Much of science DOES support the Bible if you are careful to avoid stepping on the semantic land mines planted by the evolutionists. But you have to first interpret the Bible correctly AND the science as well. As I argue in the previous post, reproductive isolation is not a sufficient definition of a Kind, and today representatives of the original Kinds aren't with us -- BECAUSE OF THE DEATH THAT ENTERED THE CREATION AT THE FALL (that's a BIBLICAL principle) -- but are represented by many varieties, some of which are reproductively isolated and some not. To fall into the reproductive-compatibility definition is in fact to fall into the evolutionists' way of thinking because that's how they define a species, although clearly that supposed species is simply a rare variation on the Kind that happens to have become genetically incompatible with the other members of the Kind. I don't claim to know a lot about genetics but I know enough to have an idea how this happens even within a given gene pool and I spend a LOT of time on my creationism blog explaining it. Yes, genetics is an extrabiblical science, but there's nothing in it that is inherently contradictory with the Bible and plenty that can be shown to elaborate Biblical facts. Again, if you are careful to avoid the evolutionist word traps. Same with the simple Latin classification of observed similarities between trees.

OK I'm repeating myself but it is hard to be sure I'm getting this said clearly.

James goes on in the same vein but with a slightly different emphasis:
Biblically, the ultimate question concerns both Isaiah's and the Lord's intent in Isaiah's prophecy. The text makes it clear that Isaiah was referring to replacing one specific kind of tree (fig-mulberry trees) with another specific kind of tree (cedars of Lebanon). He was not prophesying that just any tree that might be called a 'sycamore' in another language would be replaced by just any tree within the taxonomic rank of the Pinacea family, such as a Norway spruce.[THFOF pp. 105-06]
For some reason the phrase just popped into my mind:
The letter kills but the spirit gives life.
I guess I can't make too much of that but did want to report it for its expression of my own feeling as I read James' messages.
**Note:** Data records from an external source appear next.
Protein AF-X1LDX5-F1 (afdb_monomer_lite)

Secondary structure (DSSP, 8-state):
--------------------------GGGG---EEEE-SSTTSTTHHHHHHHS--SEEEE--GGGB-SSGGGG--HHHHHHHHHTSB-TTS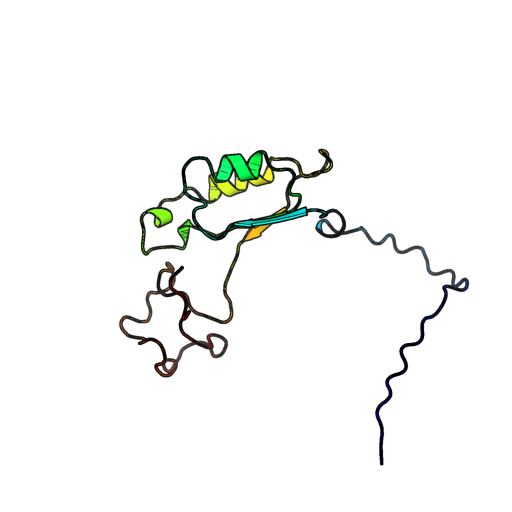SSBPEEEE---SSEE-TTBTT--S-S---TTSPPPTTS-TT--EE-----

Foldseek 3Di:
DDDDDPDPDDDDDDDDPDPPPPPPCDLVNVWDAEDEEAPCCVPPCNLVCLQPDQGQEYEYEPQCQQQVDCSVVDPSVVSVVSQQPGDHNVRPHGHHYHYDDDQQADECRGPVNPPDPDDDAVRDDDPPDPPSHNGHDNDDD

Organism: NCBI:txid412755

Sequence (141 aa):
MVDYDANIVWHTRENLHYPSRTVNSGELDKVKYWAYQIQDISAPGAVDALANSHYDMLVVEPTRTDWSSDDKYFDTKAMVQRLKNTRGSDGIHRKLIIAYVDIGEAEDWRWYWTWSEEWPQGGPRPDGWPDYILTRDPDGW

Radius of gyration: 22.03 Å; chains: 1; bounding box: 49×50×50 Å

pLDDT: mean 80.16, std 20.62, range [29.2, 98.69]

InterPro domains:
  IPR013785 Aldolase-type TIM barrel [G3DSA:3.20.20.70] (15-141)
  IPR017853 Glycoside hydrolase superfamily [SSF51445] (33-131)

Structure (mmCIF, N/CA/C/O backbone):
data_AF-X1LDX5-F1
#
_entry.id   AF-X1LDX5-F1
#
loop_
_atom_site.group_PDB
_atom_site.id
_atom_site.type_symbol
_atom_site.label_atom_id
_atom_site.label_alt_id
_atom_site.label_comp_id
_atom_site.label_asym_id
_atom_site.label_entity_id
_atom_site.label_seq_id
_atom_site.pdbx_PDB_ins_code
_atom_site.Cartn_x
_atom_site.Cartn_y
_atom_site.Cartn_z
_atom_site.occupancy
_atom_site.B_iso_or_equiv
_atom_site.auth_seq_id
_atom_site.auth_comp_id
_atom_site.auth_asym_id
_atom_site.auth_atom_id
_atom_site.pdbx_PDB_model_num
ATOM 1 N N . MET A 1 1 ? -25.073 -35.242 -32.165 1.00 34.50 1 MET A N 1
ATOM 2 C CA . MET A 1 1 ? -23.663 -34.826 -32.009 1.00 34.50 1 MET A CA 1
ATOM 3 C C . MET A 1 1 ? -23.659 -33.858 -30.839 1.00 34.50 1 MET A C 1
ATOM 5 O O . MET A 1 1 ? -24.586 -33.070 -30.764 1.00 34.50 1 MET A O 1
ATOM 9 N N . VAL A 1 2 ? -22.783 -34.094 -29.868 1.00 35.50 2 VAL A N 1
ATOM 10 C CA . VAL A 1 2 ? -22.979 -33.824 -28.432 1.00 35.50 2 VAL A CA 1
ATOM 11 C C . VAL A 1 2 ? -23.228 -32.347 -28.107 1.00 35.50 2 VAL A C 1
ATOM 13 O O . VAL A 1 2 ? -22.452 -31.493 -28.520 1.00 35.50 2 VAL A O 1
ATOM 16 N N . ASP A 1 3 ? -24.290 -32.106 -27.337 1.00 29.20 3 ASP A N 1
ATOM 17 C CA . ASP A 1 3 ? -24.569 -30.873 -26.601 1.00 29.20 3 ASP A CA 1
ATOM 18 C C . ASP A 1 3 ? -24.147 -31.101 -25.138 1.00 29.20 3 ASP A C 1
ATOM 20 O O . ASP A 1 3 ? -24.461 -32.150 -24.565 1.00 29.20 3 ASP A O 1
ATOM 24 N N . TYR A 1 4 ? -23.366 -30.185 -24.565 1.00 33.19 4 TYR A N 1
ATOM 25 C CA . TYR A 1 4 ? -22.842 -30.280 -23.198 1.00 33.19 4 TYR A CA 1
ATOM 26 C C . TYR A 1 4 ? -23.653 -29.366 -22.274 1.00 33.19 4 TYR A C 1
ATOM 28 O O . TYR A 1 4 ? -23.176 -28.320 -21.843 1.00 33.19 4 TYR A O 1
ATOM 36 N N . ASP A 1 5 ? -24.856 -29.804 -21.912 1.00 36.47 5 ASP A N 1
ATOM 37 C CA . ASP A 1 5 ? -25.583 -29.246 -20.771 1.00 36.47 5 ASP A CA 1
ATOM 38 C C . ASP A 1 5 ? -25.064 -29.886 -19.474 1.00 36.47 5 ASP A C 1
ATOM 40 O O . ASP A 1 5 ? -25.473 -30.975 -19.052 1.00 36.47 5 ASP A O 1
ATOM 44 N N . ALA A 1 6 ? -24.120 -29.207 -18.820 1.00 37.28 6 ALA A N 1
ATOM 45 C CA . ALA A 1 6 ? -23.725 -29.529 -17.456 1.00 37.28 6 ALA A CA 1
ATOM 46 C C . ALA A 1 6 ? -24.813 -29.041 -16.485 1.00 37.28 6 ALA A C 1
ATOM 48 O O . ALA A 1 6 ? -24.845 -27.887 -16.062 1.00 37.28 6 ALA A O 1
ATOM 49 N N . ASN A 1 7 ? -25.711 -29.962 -16.142 1.00 30.92 7 ASN A N 1
ATOM 50 C CA . ASN A 1 7 ? -26.739 -29.830 -15.114 1.00 30.92 7 ASN A CA 1
ATOM 51 C C . ASN A 1 7 ? -26.171 -29.297 -13.783 1.00 30.92 7 ASN A C 1
ATOM 53 O O . ASN A 1 7 ? -25.507 -30.026 -13.042 1.00 30.92 7 ASN A O 1
ATOM 57 N N . ILE A 1 8 ? -26.500 -28.053 -13.430 1.00 38.59 8 ILE A N 1
ATOM 58 C CA . ILE A 1 8 ? -26.391 -27.564 -12.051 1.00 38.59 8 ILE A CA 1
ATOM 59 C C . ILE A 1 8 ? -27.559 -28.163 -11.266 1.00 38.59 8 ILE A C 1
ATOM 61 O O . ILE A 1 8 ? -28.703 -27.733 -11.397 1.00 38.59 8 ILE A O 1
ATOM 65 N N . VAL A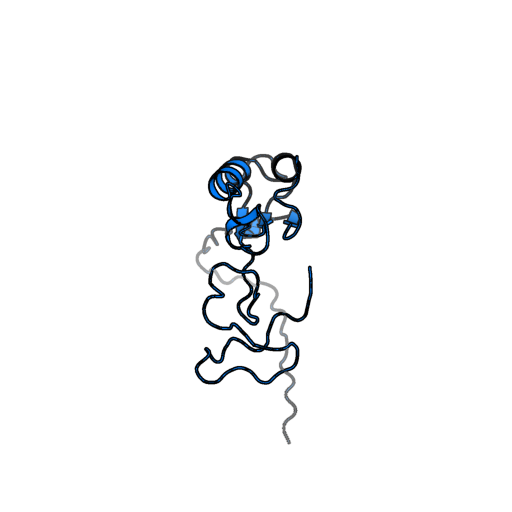 1 9 ? -27.271 -29.172 -10.443 1.00 33.62 9 VAL A N 1
ATOM 66 C CA . VAL A 1 9 ? -28.244 -29.743 -9.508 1.00 33.62 9 VAL A CA 1
ATOM 67 C C . VAL A 1 9 ? -28.076 -29.077 -8.145 1.00 33.62 9 VAL A C 1
ATOM 69 O O . VAL A 1 9 ? -27.122 -29.357 -7.418 1.00 33.62 9 VAL A O 1
ATOM 72 N N . TRP A 1 10 ? -29.033 -28.229 -7.768 1.00 34.09 10 TRP A N 1
ATOM 73 C CA . TRP A 1 10 ? -29.190 -27.770 -6.389 1.00 34.09 10 TRP A CA 1
ATOM 74 C C . TRP A 1 10 ? -29.658 -28.943 -5.518 1.00 34.09 10 TRP A C 1
ATOM 76 O O . TRP A 1 10 ? -30.834 -29.292 -5.524 1.00 34.09 10 TRP A O 1
ATOM 86 N N . HIS A 1 11 ? -28.750 -29.567 -4.765 1.00 35.94 11 HIS A N 1
ATOM 87 C CA . HIS A 1 11 ? -29.142 -30.509 -3.715 1.00 35.94 11 HIS A CA 1
ATOM 88 C C . HIS A 1 11 ? -29.515 -29.732 -2.449 1.00 35.94 11 HIS A C 1
ATOM 90 O O . HIS A 1 11 ? -28.659 -29.158 -1.771 1.00 35.94 11 HIS A O 1
ATOM 96 N N . THR A 1 12 ? -30.802 -29.733 -2.108 1.00 46.69 12 THR A N 1
ATOM 97 C CA . THR A 1 12 ? -31.272 -29.433 -0.753 1.00 46.69 12 THR A CA 1
ATOM 98 C C . THR A 1 12 ? -30.673 -30.460 0.207 1.00 46.69 12 THR A C 1
ATOM 100 O O . THR A 1 12 ? -30.726 -31.659 -0.061 1.00 46.69 12 THR A O 1
ATOM 103 N N . ARG A 1 13 ? -30.058 -29.998 1.305 1.00 41.00 13 ARG A N 1
ATOM 104 C CA . ARG A 1 13 ? -29.398 -30.860 2.299 1.00 41.00 13 ARG A CA 1
ATOM 105 C C . ARG A 1 13 ? -30.414 -31.792 2.966 1.00 41.00 13 ARG A C 1
ATOM 107 O O . ARG A 1 13 ? -31.040 -31.406 3.948 1.00 41.00 13 ARG A O 1
ATOM 114 N N . GLU A 1 14 ? -30.530 -33.018 2.473 1.00 49.12 14 GLU A N 1
ATOM 115 C CA . GLU A 1 14 ? -31.071 -34.126 3.253 1.00 49.12 14 GLU A CA 1
ATOM 116 C C . GLU A 1 14 ? -29.957 -34.828 4.039 1.00 49.12 14 GLU A C 1
ATOM 118 O O . GLU A 1 14 ? -28.794 -34.877 3.635 1.00 49.12 14 GLU A O 1
ATOM 123 N N . ASN A 1 15 ? -30.345 -35.301 5.221 1.00 46.91 15 ASN A N 1
ATOM 124 C CA . ASN A 1 15 ? -29.526 -35.795 6.321 1.00 46.91 15 ASN A CA 1
ATOM 125 C C . ASN A 1 15 ? -28.519 -36.891 5.936 1.00 46.91 15 ASN A C 1
ATOM 127 O O . ASN A 1 15 ? -28.785 -38.082 6.087 1.00 46.91 15 ASN A O 1
ATOM 131 N N . LEU A 1 16 ? -27.307 -36.485 5.570 1.00 41.97 16 LEU A N 1
ATOM 132 C CA . LEU A 1 16 ? -26.122 -37.325 5.685 1.00 41.97 16 LEU A CA 1
ATOM 133 C C . LEU A 1 16 ? -25.357 -36.890 6.935 1.00 41.97 16 LEU A C 1
ATOM 135 O O . LEU A 1 16 ? -24.878 -35.757 7.021 1.00 41.97 16 LEU A O 1
ATOM 139 N N . HIS A 1 17 ? -25.258 -37.790 7.915 1.00 45.19 17 HIS A N 1
ATOM 140 C CA . HIS A 1 17 ? -24.403 -37.624 9.088 1.00 45.19 17 HIS A CA 1
ATOM 141 C C . HIS A 1 17 ? -22.934 -37.737 8.658 1.00 45.19 17 HIS A C 1
ATOM 143 O O . HIS A 1 17 ? -22.272 -38.751 8.863 1.00 45.19 17 HIS A O 1
ATOM 149 N N . TYR A 1 18 ? -22.432 -36.688 8.012 1.00 48.78 18 TYR A N 1
ATOM 150 C CA . TYR A 1 18 ? -21.006 -36.423 7.953 1.00 48.78 18 TYR A CA 1
ATOM 151 C C . TYR A 1 18 ? -20.573 -35.977 9.351 1.00 48.78 18 TYR A C 1
ATOM 153 O O . TYR A 1 18 ? -21.278 -35.154 9.947 1.00 48.78 18 TYR A O 1
ATOM 161 N N . PRO A 1 19 ? -19.437 -36.463 9.892 1.00 48.59 19 PRO A N 1
ATOM 162 C CA . PRO A 1 19 ? -18.862 -35.825 11.065 1.00 48.59 19 PRO A CA 1
ATOM 163 C C . PRO A 1 19 ? -18.749 -34.341 10.732 1.00 48.59 1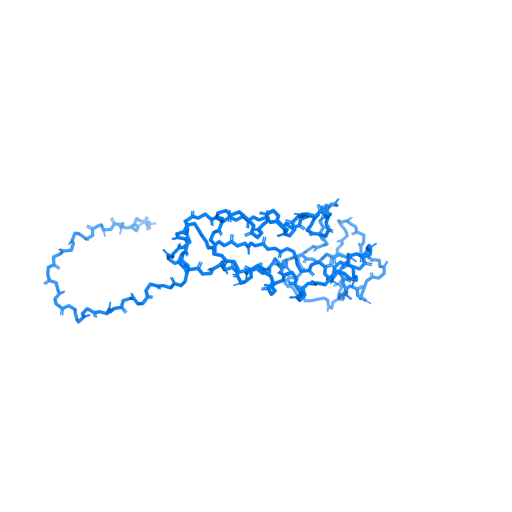9 PRO A C 1
ATOM 165 O O . PRO A 1 19 ? -18.240 -33.988 9.665 1.00 48.59 19 PRO A O 1
ATOM 168 N N . SER A 1 20 ? -19.302 -33.489 11.594 1.00 53.47 20 SER A N 1
ATOM 169 C CA . SER A 1 20 ? -19.229 -32.044 11.447 1.00 53.47 20 SER A CA 1
ATOM 170 C C . SER A 1 20 ? -17.756 -31.672 11.364 1.00 53.47 20 SER A C 1
ATOM 172 O O . SER A 1 20 ? -17.073 -31.544 12.380 1.00 53.47 20 SER A O 1
ATOM 174 N N . ARG A 1 21 ? -17.234 -31.549 10.143 1.00 53.31 21 ARG A N 1
ATOM 175 C CA . ARG A 1 21 ? -15.957 -30.904 9.919 1.00 53.31 21 ARG A CA 1
ATOM 176 C C . ARG A 1 21 ? -16.218 -29.479 10.349 1.00 53.31 21 ARG A C 1
ATOM 178 O O . ARG A 1 21 ? -16.928 -28.751 9.660 1.00 53.31 21 ARG A O 1
ATOM 185 N N . THR A 1 22 ? -15.710 -29.112 11.518 1.00 56.41 22 THR A N 1
ATOM 186 C CA . THR A 1 22 ? -15.552 -27.714 11.879 1.00 56.41 22 THR A CA 1
ATOM 187 C C . THR A 1 22 ? -14.707 -27.126 10.761 1.00 56.41 22 THR A C 1
ATOM 189 O O . THR A 1 22 ? -13.497 -27.346 10.698 1.00 56.41 22 THR A O 1
ATOM 192 N N . VAL A 1 23 ? -15.356 -26.489 9.788 1.00 60.41 23 VAL A N 1
ATOM 193 C CA . VAL A 1 23 ? -14.659 -25.597 8.880 1.00 60.41 23 VAL A CA 1
ATOM 194 C C . VAL A 1 23 ? -14.186 -24.505 9.816 1.00 60.41 23 VAL A C 1
ATOM 196 O O . VAL A 1 23 ? -14.996 -23.732 10.321 1.00 60.41 23 VAL A O 1
ATOM 199 N N . ASN A 1 24 ? -12.899 -24.530 10.164 1.00 59.38 24 ASN A N 1
ATOM 200 C CA . ASN A 1 24 ? -12.277 -23.360 10.750 1.00 59.38 24 ASN A CA 1
ATOM 201 C C . ASN A 1 24 ? -12.468 -22.274 9.704 1.00 59.38 24 ASN A C 1
ATOM 203 O O . ASN A 1 24 ? -11.805 -22.305 8.669 1.00 59.38 24 ASN A O 1
ATOM 207 N N . SER A 1 25 ? -13.442 -21.402 9.945 1.00 66.62 25 SER A N 1
ATOM 208 C CA . SER A 1 25 ? -13.681 -20.252 9.097 1.00 66.62 25 SER A CA 1
ATOM 209 C C . SER A 1 25 ? -12.374 -19.470 9.058 1.00 66.62 25 SER A C 1
ATOM 211 O O . SER A 1 25 ? -11.869 -19.074 10.119 1.00 66.62 25 SER A O 1
ATOM 213 N N . GLY A 1 26 ? -11.782 -19.355 7.873 1.00 74.31 26 GLY A N 1
ATOM 214 C CA . GLY A 1 26 ? -10.478 -18.729 7.692 1.00 74.31 26 GLY A CA 1
ATOM 215 C C . GLY A 1 26 ? -10.522 -17.255 8.092 1.00 74.31 26 GLY A C 1
ATOM 216 O O . GLY A 1 26 ? -11.591 -16.680 8.288 1.00 74.31 26 GLY A O 1
ATOM 217 N N . GLU A 1 27 ? -9.364 -16.603 8.194 1.00 83.25 27 GLU A N 1
ATOM 218 C CA . GLU A 1 27 ? -9.329 -15.154 8.456 1.00 83.25 27 GLU A CA 1
ATOM 219 C C . GLU A 1 27 ? -10.079 -14.349 7.383 1.00 83.25 27 GLU A C 1
ATOM 221 O O . GLU A 1 27 ? -10.668 -13.318 7.696 1.00 83.25 27 GLU A O 1
ATOM 226 N N . LEU A 1 28 ? -10.141 -14.868 6.152 1.00 90.31 28 LEU A N 1
ATOM 227 C CA . LEU A 1 28 ? -10.887 -14.272 5.043 1.00 90.31 28 LEU A CA 1
ATOM 228 C C . LEU A 1 28 ? -12.407 -14.296 5.244 1.00 90.31 28 LEU A C 1
ATOM 230 O O . LEU A 1 28 ? -13.071 -13.341 4.857 1.00 90.31 28 LEU A O 1
ATOM 234 N N . ASP A 1 29 ? -12.962 -15.311 5.915 1.00 90.81 29 ASP A N 1
ATOM 235 C CA . ASP A 1 29 ? -14.414 -15.411 6.150 1.00 90.81 29 ASP A CA 1
ATOM 236 C C . ASP A 1 29 ? -14.933 -14.309 7.093 1.00 90.81 29 ASP A C 1
ATOM 238 O O . ASP A 1 29 ? -16.139 -14.101 7.232 1.00 90.81 29 ASP A O 1
ATOM 242 N N . LYS A 1 30 ? -14.017 -13.608 7.772 1.00 88.81 30 LYS A N 1
ATOM 243 C CA . LYS A 1 30 ? -14.306 -12.515 8.706 1.00 88.81 30 LYS A CA 1
ATOM 244 C C . LYS A 1 30 ? -14.238 -11.135 8.048 1.00 88.81 30 LYS A C 1
ATOM 246 O O . LYS A 1 30 ? -14.645 -10.160 8.675 1.00 88.81 30 LYS A O 1
ATOM 251 N N . VAL A 1 31 ? -13.726 -11.040 6.820 1.00 96.06 31 VAL A N 1
ATOM 252 C CA . VAL A 1 31 ? -13.575 -9.776 6.089 1.00 96.06 31 VAL A CA 1
ATOM 253 C C . VAL A 1 31 ? -14.932 -9.352 5.527 1.00 96.06 31 VAL A C 1
ATOM 255 O O . VAL A 1 31 ? -15.516 -10.055 4.707 1.00 96.06 31 VAL A O 1
ATOM 258 N N . LYS A 1 32 ? -15.434 -8.189 5.951 1.00 97.19 32 LYS A N 1
ATOM 259 C CA . LYS A 1 32 ? -16.666 -7.573 5.429 1.00 97.19 32 LYS A CA 1
ATOM 260 C C . LYS A 1 32 ? -16.356 -6.380 4.541 1.00 97.19 32 LYS A C 1
ATOM 262 O O . LYS A 1 32 ? -16.994 -6.196 3.508 1.00 97.19 32 LYS A O 1
ATOM 267 N N . TYR A 1 33 ? -15.370 -5.587 4.946 1.00 98.06 33 TYR A N 1
ATOM 268 C CA . TYR A 1 33 ? -14.931 -4.397 4.234 1.00 98.06 33 TYR A CA 1
ATOM 269 C C . TYR A 1 33 ? -13.440 -4.490 3.955 1.00 98.06 33 TYR A C 1
ATOM 271 O O . TYR A 1 33 ? -12.642 -4.787 4.847 1.00 98.06 33 TYR A O 1
ATOM 279 N N . TRP A 1 34 ? -13.056 -4.182 2.724 1.00 98.44 34 TRP A N 1
ATOM 280 C CA . TRP A 1 34 ? -11.661 -4.127 2.326 1.00 98.44 34 TRP A CA 1
ATOM 281 C C . TRP A 1 34 ? -11.378 -2.854 1.538 1.00 98.44 34 TRP A C 1
ATOM 283 O O . TRP A 1 34 ? -12.289 -2.270 0.951 1.00 98.44 34 TRP A O 1
ATOM 293 N N . ALA A 1 35 ? -10.120 -2.427 1.558 1.00 98.12 35 ALA A N 1
ATOM 294 C CA . ALA A 1 35 ? -9.646 -1.294 0.779 1.00 98.12 35 ALA A CA 1
ATOM 295 C C . ALA A 1 35 ? -8.389 -1.645 -0.005 1.00 98.12 35 ALA A C 1
ATOM 297 O O . ALA A 1 35 ? -7.620 -2.531 0.379 1.00 98.12 35 ALA A O 1
ATOM 298 N N . TYR A 1 36 ? -8.197 -0.897 -1.083 1.00 98.00 36 TYR A N 1
ATOM 299 C CA . TYR A 1 36 ? -7.070 -0.984 -1.993 1.00 98.00 36 TYR A CA 1
ATOM 300 C C . TYR A 1 36 ? -6.400 0.389 -2.043 1.00 98.00 36 TYR A C 1
ATOM 302 O O . TYR A 1 36 ? -7.014 1.349 -2.503 1.00 98.00 36 TYR A O 1
ATOM 310 N N . GLN A 1 37 ? -5.186 0.496 -1.501 1.00 97.06 37 GLN A N 1
ATOM 311 C CA . GLN A 1 37 ? -4.394 1.728 -1.496 1.00 97.06 37 GLN A CA 1
ATOM 312 C C . GLN A 1 37 ? -3.012 1.418 -2.063 1.00 97.06 37 GLN A C 1
ATOM 314 O O . GLN A 1 37 ? -2.100 1.050 -1.318 1.00 97.06 37 GLN A O 1
ATOM 319 N N . ILE A 1 38 ? -2.880 1.551 -3.381 1.00 94.31 38 ILE A N 1
ATOM 320 C CA . ILE A 1 38 ? -1.611 1.307 -4.075 1.00 94.31 38 ILE A CA 1
ATOM 321 C C . ILE A 1 38 ? -0.897 2.571 -4.562 1.00 94.31 38 ILE A C 1
ATOM 323 O O . ILE A 1 38 ? 0.226 2.495 -5.032 1.00 94.31 38 ILE A O 1
ATOM 327 N N . GLN A 1 39 ? -1.517 3.735 -4.383 1.00 91.88 39 GLN A N 1
ATOM 328 C CA . GLN A 1 39 ? -0.932 5.043 -4.683 1.00 91.88 39 GLN A CA 1
ATOM 329 C C . GLN A 1 39 ? -0.857 5.872 -3.402 1.00 91.88 39 GLN A C 1
ATOM 331 O O . GLN A 1 39 ? -1.649 5.653 -2.482 1.00 91.88 39 GLN A O 1
ATOM 336 N N . ASP A 1 40 ? 0.083 6.813 -3.324 1.00 93.81 40 ASP A N 1
ATOM 337 C CA . ASP A 1 40 ? 0.166 7.840 -2.273 1.00 93.81 40 ASP A CA 1
ATOM 338 C C . ASP A 1 40 ? 0.138 7.325 -0.818 1.00 93.81 40 ASP A C 1
ATOM 340 O O . ASP A 1 40 ? -0.221 8.050 0.112 1.00 93.81 40 ASP A O 1
ATOM 344 N N . ILE A 1 41 ? 0.520 6.073 -0.555 1.00 95.06 41 ILE A N 1
ATOM 345 C CA . ILE A 1 41 ? 0.542 5.543 0.821 1.00 95.06 41 ILE A CA 1
ATOM 346 C C . ILE A 1 41 ? 1.638 6.196 1.682 1.00 95.06 41 ILE A C 1
ATOM 348 O O . ILE A 1 41 ? 1.532 6.217 2.912 1.00 95.06 41 ILE A O 1
ATOM 352 N N . SER A 1 42 ? 2.666 6.763 1.045 1.00 95.38 42 SER A N 1
ATOM 353 C CA . SER A 1 42 ? 3.696 7.588 1.678 1.00 95.38 42 SER A CA 1
ATOM 354 C C . SER A 1 42 ? 3.230 9.017 1.975 1.00 95.38 42 SER A C 1
ATOM 356 O O . SER A 1 42 ? 3.889 9.721 2.749 1.00 95.38 42 SER A O 1
ATOM 358 N N . ALA A 1 43 ? 2.083 9.448 1.434 1.00 96.56 43 ALA A N 1
ATOM 359 C CA . ALA A 1 43 ? 1.566 10.787 1.660 1.00 96.56 43 ALA A CA 1
ATOM 360 C C . ALA A 1 43 ? 1.262 11.030 3.153 1.00 96.56 43 ALA A C 1
ATOM 362 O O . ALA A 1 43 ? 0.811 10.123 3.871 1.00 96.56 43 ALA A O 1
ATOM 363 N N . PRO A 1 44 ? 1.467 12.264 3.655 1.00 97.00 44 PRO A N 1
ATOM 364 C CA . PRO A 1 44 ? 1.209 12.594 5.051 1.00 97.00 44 PRO A CA 1
ATOM 365 C C . PRO A 1 44 ? -0.205 12.194 5.498 1.00 97.00 44 PRO A C 1
ATOM 367 O O . PRO A 1 44 ? -1.204 12.645 4.946 1.00 97.00 44 PRO A O 1
ATOM 370 N N . GLY A 1 45 ? -0.287 11.352 6.530 1.00 97.31 45 GLY A N 1
ATOM 371 C CA . GLY A 1 45 ? -1.553 10.907 7.120 1.00 97.31 45 GLY A CA 1
ATOM 372 C C . GLY A 1 45 ? -2.246 9.738 6.409 1.00 97.31 45 GLY A C 1
ATOM 373 O O . GLY A 1 45 ? -3.205 9.208 6.970 1.00 97.31 45 GLY A O 1
ATOM 374 N N . ALA A 1 46 ? -1.764 9.265 5.254 1.00 98.00 46 ALA A N 1
ATOM 375 C CA . ALA A 1 46 ? -2.382 8.143 4.537 1.00 98.00 46 ALA A CA 1
ATOM 376 C C . ALA A 1 46 ? -2.420 6.860 5.390 1.00 98.00 46 ALA A C 1
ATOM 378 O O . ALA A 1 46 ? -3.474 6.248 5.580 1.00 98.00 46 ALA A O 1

But again, the problem here is the recurrent problem with the critical perspective of James and so many of his fellow critics, the insistence that there can be no application of an Old Testament verse outside the context of ancient Israel, the odd insistence that any such application would have to be so exact ancient Israel itself would have to be recreated in the present.
Neither was Isaiah's prophecy a warning to be fulfilled with a couple of relatively insignificant symbolic events such as the exchange of one unimportant tree for another. The Assyrian army totally decimated the countryside, wiping out untold numbers of fig-mulberry trees across the land. In turn, Israel would replace them with the much stronger and more majestic cedars of Lebanon, symbolizing defiance and determination to return to her glory days.

It's puzzling how this could be identified as a precise match and literal fulfillment when there is no amazing scientific coincidence. Again, there is no match. There is no parellel. And there is no harbinger.
[THFOF p. 106]
Nothing Cahn writes implies anything about the PURPOSE of Isaiah's prophecy other than to describe the situation in ancient Israel, nothing to imply he thinks the prophecy itself was intended to be for America whether through "relatively insignificant symbolic events" or not. Again James is requiring an impossible exactness of situation to justify making any claims about the verse's application to America or to anything outside ancient Israel for that matter.

Once you've set such an irrational standard then you can go on to pronounce a failure to meet the standard as he does, as no match, no parallel, no harbinger. This is a sort of straw man. He's set up the argument in order to demolish it, but the truth of the match and the parallel and the harbinger exists in spite of his artificial requirements. This is what most of the book's readers immediately recognize, the matches, the parallels, the harbingers. It takes some strange reasoning to require more of them than is obvious.